Y primer beso. Apología de las lilas. Abrigo de los muertos y del mar.
Azotea de los astros y las tiendas.
Poema de la piedra. Apuro de dos alondras que en un pecho se esconden.
Firmamento que ha perdido a su hijo y se sienta a pensar sobre una piedra.
Rosa oída: Beirut. Cisura entre la víctima y el sable.
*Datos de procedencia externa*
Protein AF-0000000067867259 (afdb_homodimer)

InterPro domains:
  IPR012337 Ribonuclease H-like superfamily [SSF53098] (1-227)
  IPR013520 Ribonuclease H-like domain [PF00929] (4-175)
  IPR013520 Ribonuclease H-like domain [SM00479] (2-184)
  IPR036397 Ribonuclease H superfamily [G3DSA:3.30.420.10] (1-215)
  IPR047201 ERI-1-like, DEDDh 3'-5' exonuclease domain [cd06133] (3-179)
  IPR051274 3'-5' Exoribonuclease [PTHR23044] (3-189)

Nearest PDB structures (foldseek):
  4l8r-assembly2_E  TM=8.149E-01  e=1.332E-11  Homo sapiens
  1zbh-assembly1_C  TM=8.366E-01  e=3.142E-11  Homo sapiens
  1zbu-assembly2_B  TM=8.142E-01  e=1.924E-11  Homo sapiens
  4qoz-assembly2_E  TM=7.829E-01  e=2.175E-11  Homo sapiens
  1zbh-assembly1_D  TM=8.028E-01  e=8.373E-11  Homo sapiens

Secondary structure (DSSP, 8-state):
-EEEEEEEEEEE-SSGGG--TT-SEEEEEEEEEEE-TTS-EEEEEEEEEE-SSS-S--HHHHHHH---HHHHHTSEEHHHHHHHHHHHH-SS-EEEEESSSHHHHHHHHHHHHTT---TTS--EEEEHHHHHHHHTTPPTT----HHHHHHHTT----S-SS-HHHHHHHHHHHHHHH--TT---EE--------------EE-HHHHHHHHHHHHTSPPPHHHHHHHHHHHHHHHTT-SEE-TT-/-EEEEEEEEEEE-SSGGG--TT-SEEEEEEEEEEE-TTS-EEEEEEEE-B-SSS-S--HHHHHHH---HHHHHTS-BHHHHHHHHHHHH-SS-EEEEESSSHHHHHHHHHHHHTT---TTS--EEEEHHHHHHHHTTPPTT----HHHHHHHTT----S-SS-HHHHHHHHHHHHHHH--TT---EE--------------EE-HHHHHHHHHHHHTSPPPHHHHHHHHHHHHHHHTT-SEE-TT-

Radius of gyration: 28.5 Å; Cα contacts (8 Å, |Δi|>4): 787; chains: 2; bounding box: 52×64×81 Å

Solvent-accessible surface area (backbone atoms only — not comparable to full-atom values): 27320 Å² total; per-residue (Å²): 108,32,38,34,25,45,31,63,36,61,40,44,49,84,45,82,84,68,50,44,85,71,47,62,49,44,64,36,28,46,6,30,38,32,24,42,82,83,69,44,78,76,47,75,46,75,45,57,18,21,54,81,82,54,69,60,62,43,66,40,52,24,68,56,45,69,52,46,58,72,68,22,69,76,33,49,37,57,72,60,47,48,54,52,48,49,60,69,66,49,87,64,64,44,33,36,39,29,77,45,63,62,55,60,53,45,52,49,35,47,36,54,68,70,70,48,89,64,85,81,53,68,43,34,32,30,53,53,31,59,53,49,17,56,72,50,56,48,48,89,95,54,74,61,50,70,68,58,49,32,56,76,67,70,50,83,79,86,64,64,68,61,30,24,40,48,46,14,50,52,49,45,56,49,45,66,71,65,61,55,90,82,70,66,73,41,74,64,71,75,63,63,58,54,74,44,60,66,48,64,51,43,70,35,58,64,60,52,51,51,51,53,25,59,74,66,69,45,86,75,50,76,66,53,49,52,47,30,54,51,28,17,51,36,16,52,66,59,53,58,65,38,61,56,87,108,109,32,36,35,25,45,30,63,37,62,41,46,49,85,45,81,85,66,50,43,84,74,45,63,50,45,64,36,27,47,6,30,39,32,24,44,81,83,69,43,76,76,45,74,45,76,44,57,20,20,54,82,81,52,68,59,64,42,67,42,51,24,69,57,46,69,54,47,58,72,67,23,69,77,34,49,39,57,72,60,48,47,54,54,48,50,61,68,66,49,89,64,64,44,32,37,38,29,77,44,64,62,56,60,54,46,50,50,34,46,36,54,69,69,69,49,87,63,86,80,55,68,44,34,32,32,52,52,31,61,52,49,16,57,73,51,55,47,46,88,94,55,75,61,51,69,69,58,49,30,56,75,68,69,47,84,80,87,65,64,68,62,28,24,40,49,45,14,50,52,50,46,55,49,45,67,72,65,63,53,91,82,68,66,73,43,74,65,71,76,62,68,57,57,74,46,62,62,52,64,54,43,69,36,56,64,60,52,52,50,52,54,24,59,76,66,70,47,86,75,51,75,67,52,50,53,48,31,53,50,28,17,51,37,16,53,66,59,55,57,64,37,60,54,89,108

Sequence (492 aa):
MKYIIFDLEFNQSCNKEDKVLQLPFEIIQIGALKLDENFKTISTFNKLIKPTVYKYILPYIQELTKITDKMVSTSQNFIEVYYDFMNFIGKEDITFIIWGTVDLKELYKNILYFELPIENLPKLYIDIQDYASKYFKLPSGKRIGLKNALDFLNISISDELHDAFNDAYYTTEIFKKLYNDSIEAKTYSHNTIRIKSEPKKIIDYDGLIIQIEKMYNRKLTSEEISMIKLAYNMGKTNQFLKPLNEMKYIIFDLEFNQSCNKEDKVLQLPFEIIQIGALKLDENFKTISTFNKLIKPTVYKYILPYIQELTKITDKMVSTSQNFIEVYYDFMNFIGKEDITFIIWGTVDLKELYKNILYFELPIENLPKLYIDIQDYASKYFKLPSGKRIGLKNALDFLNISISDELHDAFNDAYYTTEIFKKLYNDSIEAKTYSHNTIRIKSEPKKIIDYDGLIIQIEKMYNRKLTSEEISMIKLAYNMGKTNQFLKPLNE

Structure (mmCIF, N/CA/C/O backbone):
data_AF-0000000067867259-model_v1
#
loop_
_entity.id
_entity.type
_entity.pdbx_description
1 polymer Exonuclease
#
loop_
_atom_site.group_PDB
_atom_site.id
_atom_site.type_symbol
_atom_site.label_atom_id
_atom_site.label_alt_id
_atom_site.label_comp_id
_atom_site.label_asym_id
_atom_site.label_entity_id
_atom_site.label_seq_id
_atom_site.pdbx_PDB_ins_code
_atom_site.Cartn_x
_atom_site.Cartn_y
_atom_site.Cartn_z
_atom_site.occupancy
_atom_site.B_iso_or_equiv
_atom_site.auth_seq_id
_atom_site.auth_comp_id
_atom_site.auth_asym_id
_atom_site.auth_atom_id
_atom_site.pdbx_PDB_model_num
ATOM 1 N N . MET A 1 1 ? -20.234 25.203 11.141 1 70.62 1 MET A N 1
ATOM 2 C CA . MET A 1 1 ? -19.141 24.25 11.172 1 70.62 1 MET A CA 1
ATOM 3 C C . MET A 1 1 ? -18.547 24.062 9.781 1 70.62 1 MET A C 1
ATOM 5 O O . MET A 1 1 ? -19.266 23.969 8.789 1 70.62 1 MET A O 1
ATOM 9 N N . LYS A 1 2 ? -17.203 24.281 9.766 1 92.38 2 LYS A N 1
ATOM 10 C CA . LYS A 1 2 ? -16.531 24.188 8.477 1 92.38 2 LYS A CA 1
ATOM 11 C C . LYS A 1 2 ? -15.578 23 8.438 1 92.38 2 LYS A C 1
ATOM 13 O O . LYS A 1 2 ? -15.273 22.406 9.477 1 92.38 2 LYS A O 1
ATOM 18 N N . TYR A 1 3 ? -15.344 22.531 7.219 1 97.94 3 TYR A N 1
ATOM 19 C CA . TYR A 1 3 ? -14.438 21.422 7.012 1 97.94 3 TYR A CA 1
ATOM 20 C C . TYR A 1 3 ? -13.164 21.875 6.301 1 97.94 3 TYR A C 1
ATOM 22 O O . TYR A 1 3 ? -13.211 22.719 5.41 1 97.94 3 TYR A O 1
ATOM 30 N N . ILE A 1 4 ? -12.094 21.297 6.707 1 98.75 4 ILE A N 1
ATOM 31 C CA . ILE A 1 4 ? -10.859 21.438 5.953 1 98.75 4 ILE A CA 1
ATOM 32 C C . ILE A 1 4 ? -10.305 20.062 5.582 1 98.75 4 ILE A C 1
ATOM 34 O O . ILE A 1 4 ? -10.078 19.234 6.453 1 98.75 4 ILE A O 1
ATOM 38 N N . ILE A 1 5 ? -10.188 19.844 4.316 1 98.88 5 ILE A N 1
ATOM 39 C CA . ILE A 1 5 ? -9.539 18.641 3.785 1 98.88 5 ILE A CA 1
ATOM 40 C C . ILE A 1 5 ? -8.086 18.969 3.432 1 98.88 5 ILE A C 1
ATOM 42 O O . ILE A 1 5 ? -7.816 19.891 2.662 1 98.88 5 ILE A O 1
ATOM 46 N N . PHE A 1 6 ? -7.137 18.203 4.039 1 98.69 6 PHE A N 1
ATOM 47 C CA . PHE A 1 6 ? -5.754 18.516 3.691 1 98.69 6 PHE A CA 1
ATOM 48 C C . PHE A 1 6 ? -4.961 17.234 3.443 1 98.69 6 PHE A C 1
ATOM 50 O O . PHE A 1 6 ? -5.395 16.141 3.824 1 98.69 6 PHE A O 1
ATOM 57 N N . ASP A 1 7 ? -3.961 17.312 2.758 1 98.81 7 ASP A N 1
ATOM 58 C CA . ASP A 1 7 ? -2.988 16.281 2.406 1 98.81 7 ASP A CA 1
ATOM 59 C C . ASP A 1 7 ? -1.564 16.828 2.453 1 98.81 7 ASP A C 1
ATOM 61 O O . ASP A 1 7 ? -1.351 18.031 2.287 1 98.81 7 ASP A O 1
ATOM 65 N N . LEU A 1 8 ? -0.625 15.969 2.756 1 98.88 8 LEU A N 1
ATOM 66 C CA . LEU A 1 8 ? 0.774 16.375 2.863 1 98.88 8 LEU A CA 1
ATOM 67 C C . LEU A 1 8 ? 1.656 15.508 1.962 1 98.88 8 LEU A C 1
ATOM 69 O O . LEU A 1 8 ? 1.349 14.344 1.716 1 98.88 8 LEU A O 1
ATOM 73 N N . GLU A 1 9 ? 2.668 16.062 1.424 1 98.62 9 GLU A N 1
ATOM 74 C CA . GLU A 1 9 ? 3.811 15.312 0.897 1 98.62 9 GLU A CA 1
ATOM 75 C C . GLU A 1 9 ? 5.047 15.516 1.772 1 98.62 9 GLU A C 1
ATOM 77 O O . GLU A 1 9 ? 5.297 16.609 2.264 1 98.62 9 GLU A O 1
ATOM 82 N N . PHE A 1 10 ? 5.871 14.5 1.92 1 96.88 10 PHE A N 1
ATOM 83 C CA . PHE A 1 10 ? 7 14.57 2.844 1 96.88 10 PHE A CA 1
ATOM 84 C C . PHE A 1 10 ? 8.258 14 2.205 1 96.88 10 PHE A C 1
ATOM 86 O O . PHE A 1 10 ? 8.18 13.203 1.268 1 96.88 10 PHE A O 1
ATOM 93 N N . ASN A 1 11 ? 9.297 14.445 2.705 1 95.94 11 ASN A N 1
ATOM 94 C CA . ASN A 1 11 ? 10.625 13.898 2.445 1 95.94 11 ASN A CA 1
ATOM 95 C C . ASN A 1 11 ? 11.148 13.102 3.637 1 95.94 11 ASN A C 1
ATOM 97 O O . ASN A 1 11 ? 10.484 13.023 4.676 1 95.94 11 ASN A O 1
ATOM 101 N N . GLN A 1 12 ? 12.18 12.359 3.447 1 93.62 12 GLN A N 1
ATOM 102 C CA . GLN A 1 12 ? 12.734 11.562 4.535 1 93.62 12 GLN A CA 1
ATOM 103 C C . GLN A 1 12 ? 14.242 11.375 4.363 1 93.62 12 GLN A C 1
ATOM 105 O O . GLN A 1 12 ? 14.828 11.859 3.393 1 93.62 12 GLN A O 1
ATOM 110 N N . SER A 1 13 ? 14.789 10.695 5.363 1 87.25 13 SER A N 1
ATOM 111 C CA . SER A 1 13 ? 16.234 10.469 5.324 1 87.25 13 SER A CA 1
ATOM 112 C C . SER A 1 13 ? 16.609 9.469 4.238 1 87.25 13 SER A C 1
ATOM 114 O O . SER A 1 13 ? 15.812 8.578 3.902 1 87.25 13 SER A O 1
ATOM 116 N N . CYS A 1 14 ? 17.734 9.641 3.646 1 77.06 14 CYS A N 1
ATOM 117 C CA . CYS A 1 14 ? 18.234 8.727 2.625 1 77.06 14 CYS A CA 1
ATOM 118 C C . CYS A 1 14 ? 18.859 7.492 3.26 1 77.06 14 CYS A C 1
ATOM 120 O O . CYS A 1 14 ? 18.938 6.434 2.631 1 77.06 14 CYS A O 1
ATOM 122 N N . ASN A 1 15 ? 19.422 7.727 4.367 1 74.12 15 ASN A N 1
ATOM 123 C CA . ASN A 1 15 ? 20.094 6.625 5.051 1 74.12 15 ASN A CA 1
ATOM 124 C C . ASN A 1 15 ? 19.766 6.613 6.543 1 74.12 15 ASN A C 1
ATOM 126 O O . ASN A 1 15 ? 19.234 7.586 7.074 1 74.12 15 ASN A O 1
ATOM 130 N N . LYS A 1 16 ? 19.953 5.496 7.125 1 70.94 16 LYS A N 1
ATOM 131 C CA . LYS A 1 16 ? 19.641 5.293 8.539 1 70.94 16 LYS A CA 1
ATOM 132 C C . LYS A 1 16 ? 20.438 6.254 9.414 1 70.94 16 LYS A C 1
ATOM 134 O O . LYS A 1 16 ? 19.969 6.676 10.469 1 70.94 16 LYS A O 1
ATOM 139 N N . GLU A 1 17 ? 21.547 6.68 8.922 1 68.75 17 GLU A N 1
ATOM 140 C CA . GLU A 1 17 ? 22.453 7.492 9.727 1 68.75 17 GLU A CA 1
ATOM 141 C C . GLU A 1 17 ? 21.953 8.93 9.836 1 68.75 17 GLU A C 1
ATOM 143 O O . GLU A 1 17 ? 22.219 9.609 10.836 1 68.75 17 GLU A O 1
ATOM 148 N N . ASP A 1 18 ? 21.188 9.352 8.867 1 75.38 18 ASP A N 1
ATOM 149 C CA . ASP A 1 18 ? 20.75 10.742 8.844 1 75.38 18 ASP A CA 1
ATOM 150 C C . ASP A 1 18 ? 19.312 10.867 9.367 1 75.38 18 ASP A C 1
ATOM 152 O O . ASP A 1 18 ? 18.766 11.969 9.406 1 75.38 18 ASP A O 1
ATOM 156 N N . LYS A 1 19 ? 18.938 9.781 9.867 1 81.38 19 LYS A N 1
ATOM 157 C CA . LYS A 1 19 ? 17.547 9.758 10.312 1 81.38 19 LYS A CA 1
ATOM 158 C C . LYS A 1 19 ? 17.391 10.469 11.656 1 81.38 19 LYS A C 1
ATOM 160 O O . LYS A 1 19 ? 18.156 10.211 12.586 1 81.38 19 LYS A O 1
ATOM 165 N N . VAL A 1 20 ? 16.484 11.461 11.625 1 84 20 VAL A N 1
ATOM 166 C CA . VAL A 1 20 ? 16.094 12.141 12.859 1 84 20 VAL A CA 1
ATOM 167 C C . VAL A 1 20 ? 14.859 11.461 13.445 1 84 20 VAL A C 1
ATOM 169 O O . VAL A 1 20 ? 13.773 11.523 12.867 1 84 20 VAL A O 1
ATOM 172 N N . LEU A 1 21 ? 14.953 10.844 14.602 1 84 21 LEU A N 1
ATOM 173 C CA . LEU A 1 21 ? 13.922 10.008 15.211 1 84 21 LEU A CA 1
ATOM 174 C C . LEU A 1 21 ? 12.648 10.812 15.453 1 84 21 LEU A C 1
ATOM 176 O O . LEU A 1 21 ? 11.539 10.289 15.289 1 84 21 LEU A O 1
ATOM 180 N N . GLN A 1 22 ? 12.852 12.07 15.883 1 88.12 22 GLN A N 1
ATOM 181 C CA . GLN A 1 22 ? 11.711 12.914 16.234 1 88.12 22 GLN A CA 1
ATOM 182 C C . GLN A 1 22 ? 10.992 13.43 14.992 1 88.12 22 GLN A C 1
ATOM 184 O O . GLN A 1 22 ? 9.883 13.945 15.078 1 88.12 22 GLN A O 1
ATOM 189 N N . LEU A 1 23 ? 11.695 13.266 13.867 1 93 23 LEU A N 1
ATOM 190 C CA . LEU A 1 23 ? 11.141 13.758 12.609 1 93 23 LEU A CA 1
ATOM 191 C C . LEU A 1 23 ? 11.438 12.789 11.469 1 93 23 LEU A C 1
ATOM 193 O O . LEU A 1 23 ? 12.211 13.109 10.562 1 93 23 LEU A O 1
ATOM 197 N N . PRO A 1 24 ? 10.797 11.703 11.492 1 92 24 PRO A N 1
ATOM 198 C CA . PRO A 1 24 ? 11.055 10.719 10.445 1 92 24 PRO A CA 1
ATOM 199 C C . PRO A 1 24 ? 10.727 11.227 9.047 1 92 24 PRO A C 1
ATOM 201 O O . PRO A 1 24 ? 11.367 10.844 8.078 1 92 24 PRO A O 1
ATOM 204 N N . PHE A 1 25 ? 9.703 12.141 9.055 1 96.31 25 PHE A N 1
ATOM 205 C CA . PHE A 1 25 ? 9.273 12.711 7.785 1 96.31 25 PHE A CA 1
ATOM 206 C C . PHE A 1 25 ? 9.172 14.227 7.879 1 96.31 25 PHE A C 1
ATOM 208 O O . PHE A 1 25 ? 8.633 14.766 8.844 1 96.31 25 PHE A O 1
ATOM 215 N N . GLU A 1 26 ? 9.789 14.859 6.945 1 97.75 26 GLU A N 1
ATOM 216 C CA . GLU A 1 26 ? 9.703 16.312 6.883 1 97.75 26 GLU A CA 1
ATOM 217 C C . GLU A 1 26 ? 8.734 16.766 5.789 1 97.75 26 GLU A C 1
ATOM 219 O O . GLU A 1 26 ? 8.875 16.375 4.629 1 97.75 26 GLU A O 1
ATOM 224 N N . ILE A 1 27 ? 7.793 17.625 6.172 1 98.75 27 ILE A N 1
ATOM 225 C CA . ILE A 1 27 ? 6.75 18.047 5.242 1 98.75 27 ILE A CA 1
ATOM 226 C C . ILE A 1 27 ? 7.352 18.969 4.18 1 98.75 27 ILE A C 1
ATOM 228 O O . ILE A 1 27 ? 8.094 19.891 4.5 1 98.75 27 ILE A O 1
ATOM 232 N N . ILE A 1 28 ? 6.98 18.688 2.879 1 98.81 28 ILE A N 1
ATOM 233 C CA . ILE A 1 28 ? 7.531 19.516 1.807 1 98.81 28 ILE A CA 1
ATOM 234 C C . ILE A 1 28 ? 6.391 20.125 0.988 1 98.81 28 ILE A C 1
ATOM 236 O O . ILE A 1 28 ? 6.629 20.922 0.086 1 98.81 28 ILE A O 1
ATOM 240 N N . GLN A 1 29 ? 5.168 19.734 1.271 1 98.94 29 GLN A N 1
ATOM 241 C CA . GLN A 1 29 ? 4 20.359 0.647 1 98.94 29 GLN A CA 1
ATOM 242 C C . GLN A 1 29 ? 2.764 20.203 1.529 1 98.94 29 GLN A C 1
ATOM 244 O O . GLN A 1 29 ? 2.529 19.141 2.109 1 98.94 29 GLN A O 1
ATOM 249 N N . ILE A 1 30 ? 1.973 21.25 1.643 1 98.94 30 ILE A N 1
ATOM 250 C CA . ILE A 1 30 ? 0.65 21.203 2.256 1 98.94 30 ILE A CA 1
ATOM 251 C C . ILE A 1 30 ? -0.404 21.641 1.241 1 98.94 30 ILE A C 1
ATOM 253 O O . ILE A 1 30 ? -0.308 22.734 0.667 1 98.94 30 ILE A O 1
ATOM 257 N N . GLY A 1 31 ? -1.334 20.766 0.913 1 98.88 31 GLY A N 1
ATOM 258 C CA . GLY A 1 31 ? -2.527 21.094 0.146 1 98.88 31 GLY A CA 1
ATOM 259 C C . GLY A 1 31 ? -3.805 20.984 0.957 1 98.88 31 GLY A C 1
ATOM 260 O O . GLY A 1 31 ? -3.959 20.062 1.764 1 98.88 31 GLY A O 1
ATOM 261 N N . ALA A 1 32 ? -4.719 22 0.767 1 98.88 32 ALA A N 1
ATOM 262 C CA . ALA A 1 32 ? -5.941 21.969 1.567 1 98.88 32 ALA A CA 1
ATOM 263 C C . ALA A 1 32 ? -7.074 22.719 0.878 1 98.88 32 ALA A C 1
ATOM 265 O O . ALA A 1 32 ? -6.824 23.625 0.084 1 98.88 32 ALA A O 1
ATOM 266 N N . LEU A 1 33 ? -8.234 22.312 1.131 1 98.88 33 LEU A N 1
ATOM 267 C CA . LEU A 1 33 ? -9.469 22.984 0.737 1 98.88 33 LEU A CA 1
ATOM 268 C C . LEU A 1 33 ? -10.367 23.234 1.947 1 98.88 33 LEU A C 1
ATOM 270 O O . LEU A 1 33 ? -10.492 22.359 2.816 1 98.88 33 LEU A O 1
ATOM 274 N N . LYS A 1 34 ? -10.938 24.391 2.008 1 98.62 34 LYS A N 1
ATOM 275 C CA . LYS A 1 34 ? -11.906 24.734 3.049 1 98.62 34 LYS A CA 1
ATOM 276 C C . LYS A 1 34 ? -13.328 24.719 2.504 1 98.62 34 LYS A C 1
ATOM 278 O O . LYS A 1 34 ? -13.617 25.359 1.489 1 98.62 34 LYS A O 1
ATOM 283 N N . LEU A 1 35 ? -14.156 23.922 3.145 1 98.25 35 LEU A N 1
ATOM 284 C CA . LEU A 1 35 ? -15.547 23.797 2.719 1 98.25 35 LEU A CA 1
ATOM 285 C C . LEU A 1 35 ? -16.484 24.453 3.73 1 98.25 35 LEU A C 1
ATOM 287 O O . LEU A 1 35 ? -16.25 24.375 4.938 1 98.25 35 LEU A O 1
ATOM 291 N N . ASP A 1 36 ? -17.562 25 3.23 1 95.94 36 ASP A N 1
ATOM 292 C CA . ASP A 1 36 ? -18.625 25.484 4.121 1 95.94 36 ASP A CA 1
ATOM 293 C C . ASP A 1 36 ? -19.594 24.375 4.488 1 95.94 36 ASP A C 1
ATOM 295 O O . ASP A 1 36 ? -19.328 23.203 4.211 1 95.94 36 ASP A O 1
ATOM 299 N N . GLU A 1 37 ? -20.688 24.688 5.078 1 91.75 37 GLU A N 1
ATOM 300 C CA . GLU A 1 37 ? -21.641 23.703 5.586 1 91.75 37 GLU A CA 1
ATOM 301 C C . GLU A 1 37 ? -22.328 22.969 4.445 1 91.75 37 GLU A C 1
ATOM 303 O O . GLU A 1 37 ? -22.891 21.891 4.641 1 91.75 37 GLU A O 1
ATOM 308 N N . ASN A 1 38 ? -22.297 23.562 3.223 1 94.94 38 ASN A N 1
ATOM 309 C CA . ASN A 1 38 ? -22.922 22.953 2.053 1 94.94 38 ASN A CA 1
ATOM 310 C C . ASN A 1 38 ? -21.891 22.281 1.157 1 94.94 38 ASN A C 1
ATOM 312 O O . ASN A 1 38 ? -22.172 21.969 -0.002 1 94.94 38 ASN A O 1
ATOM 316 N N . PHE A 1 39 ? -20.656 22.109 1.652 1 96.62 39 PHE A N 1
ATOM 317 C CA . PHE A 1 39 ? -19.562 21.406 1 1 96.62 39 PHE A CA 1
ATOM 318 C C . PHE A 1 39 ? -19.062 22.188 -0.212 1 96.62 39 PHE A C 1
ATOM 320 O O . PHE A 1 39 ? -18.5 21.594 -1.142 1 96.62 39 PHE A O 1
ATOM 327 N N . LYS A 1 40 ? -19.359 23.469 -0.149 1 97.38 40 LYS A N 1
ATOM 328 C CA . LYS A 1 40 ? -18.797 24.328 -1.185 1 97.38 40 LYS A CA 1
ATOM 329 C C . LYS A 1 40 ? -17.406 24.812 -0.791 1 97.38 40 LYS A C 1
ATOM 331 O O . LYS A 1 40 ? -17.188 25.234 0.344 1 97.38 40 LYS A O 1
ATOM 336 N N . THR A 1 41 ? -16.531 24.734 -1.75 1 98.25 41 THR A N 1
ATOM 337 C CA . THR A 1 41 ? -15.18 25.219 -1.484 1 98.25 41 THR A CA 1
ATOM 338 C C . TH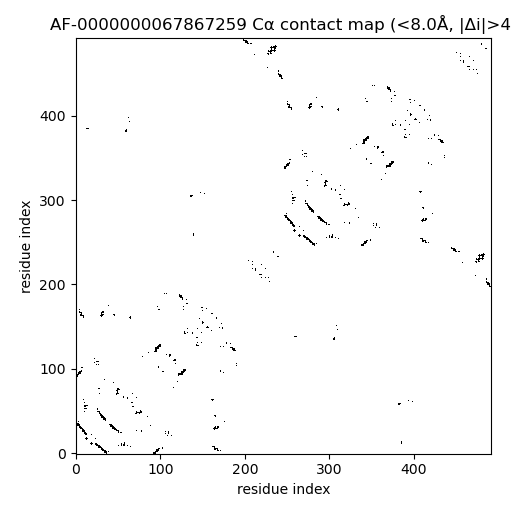R A 1 41 ? -15.164 26.734 -1.364 1 98.25 41 THR A C 1
ATOM 340 O O . THR A 1 41 ? -15.594 27.453 -2.279 1 98.25 41 THR A O 1
ATOM 343 N N . ILE A 1 42 ? -14.609 27.266 -0.247 1 97.75 42 ILE A N 1
ATOM 344 C CA . ILE A 1 42 ? -14.641 28.719 -0.035 1 97.75 42 ILE A CA 1
ATOM 345 C C . ILE A 1 42 ? -13.219 29.266 -0.019 1 97.75 42 ILE A C 1
ATOM 347 O O . ILE A 1 42 ? -13.016 30.484 -0.133 1 97.75 42 ILE A O 1
ATOM 351 N N . SER A 1 43 ? -12.266 28.438 0.17 1 98.06 43 SER A N 1
ATOM 352 C CA . SER A 1 43 ? -10.859 28.828 0.145 1 98.06 43 SER A CA 1
ATOM 353 C C . SER A 1 43 ? -9.953 27.625 -0.13 1 98.06 43 SER A C 1
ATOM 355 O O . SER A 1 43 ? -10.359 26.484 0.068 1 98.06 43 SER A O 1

Niño que extravió todas las tablas de la ley,
los espejos,
y luego...Se durmió.”

Esperemos que, por fin y alguna vez, pueda dormir tranquila. Esperemos que, de ciudad de guerra, se convierta en ciudad de paz. Entonces la poesía será el alimento de la paz, sólo así.

Luisa Lezzi es investigadora, Università degli Studi di Lecce.
Notas
1. La enciclopedia Wikipedia define la Falange como movimiento político libanés de extrema derecha, de mayoría cristiano-maronita.
2. La enciclopedia Wikipedia define: “Hezbollah is a political and military party in Libanon founded in 982 to fight Israel in southern Lebanon (…) The organization views an islamic republic, on the Iranian model, as the ideal and eventual form of state(…)”.
3. Todas las traducciones que incluyo aquí son del Prof. Pedro Martínez y se encuentran en: Antologia de Poesia Mediterrània , Primer Encontre dEscriptors del Mediterrani, Ayuntamiento de Valencia, Valencia, 1983, pp.102-116. Mis traducciones, que incluí en mi Tesina, las realicé al italiano, también desde el original en árabe.
4. El mito de la ciudad de Córdoba aparece en otros escritores árabes: por ejemplo en el poema “La llave de nuestra casa” en Recuerdos andalusíes (1955) del poeta sirio Nizar Qabbani.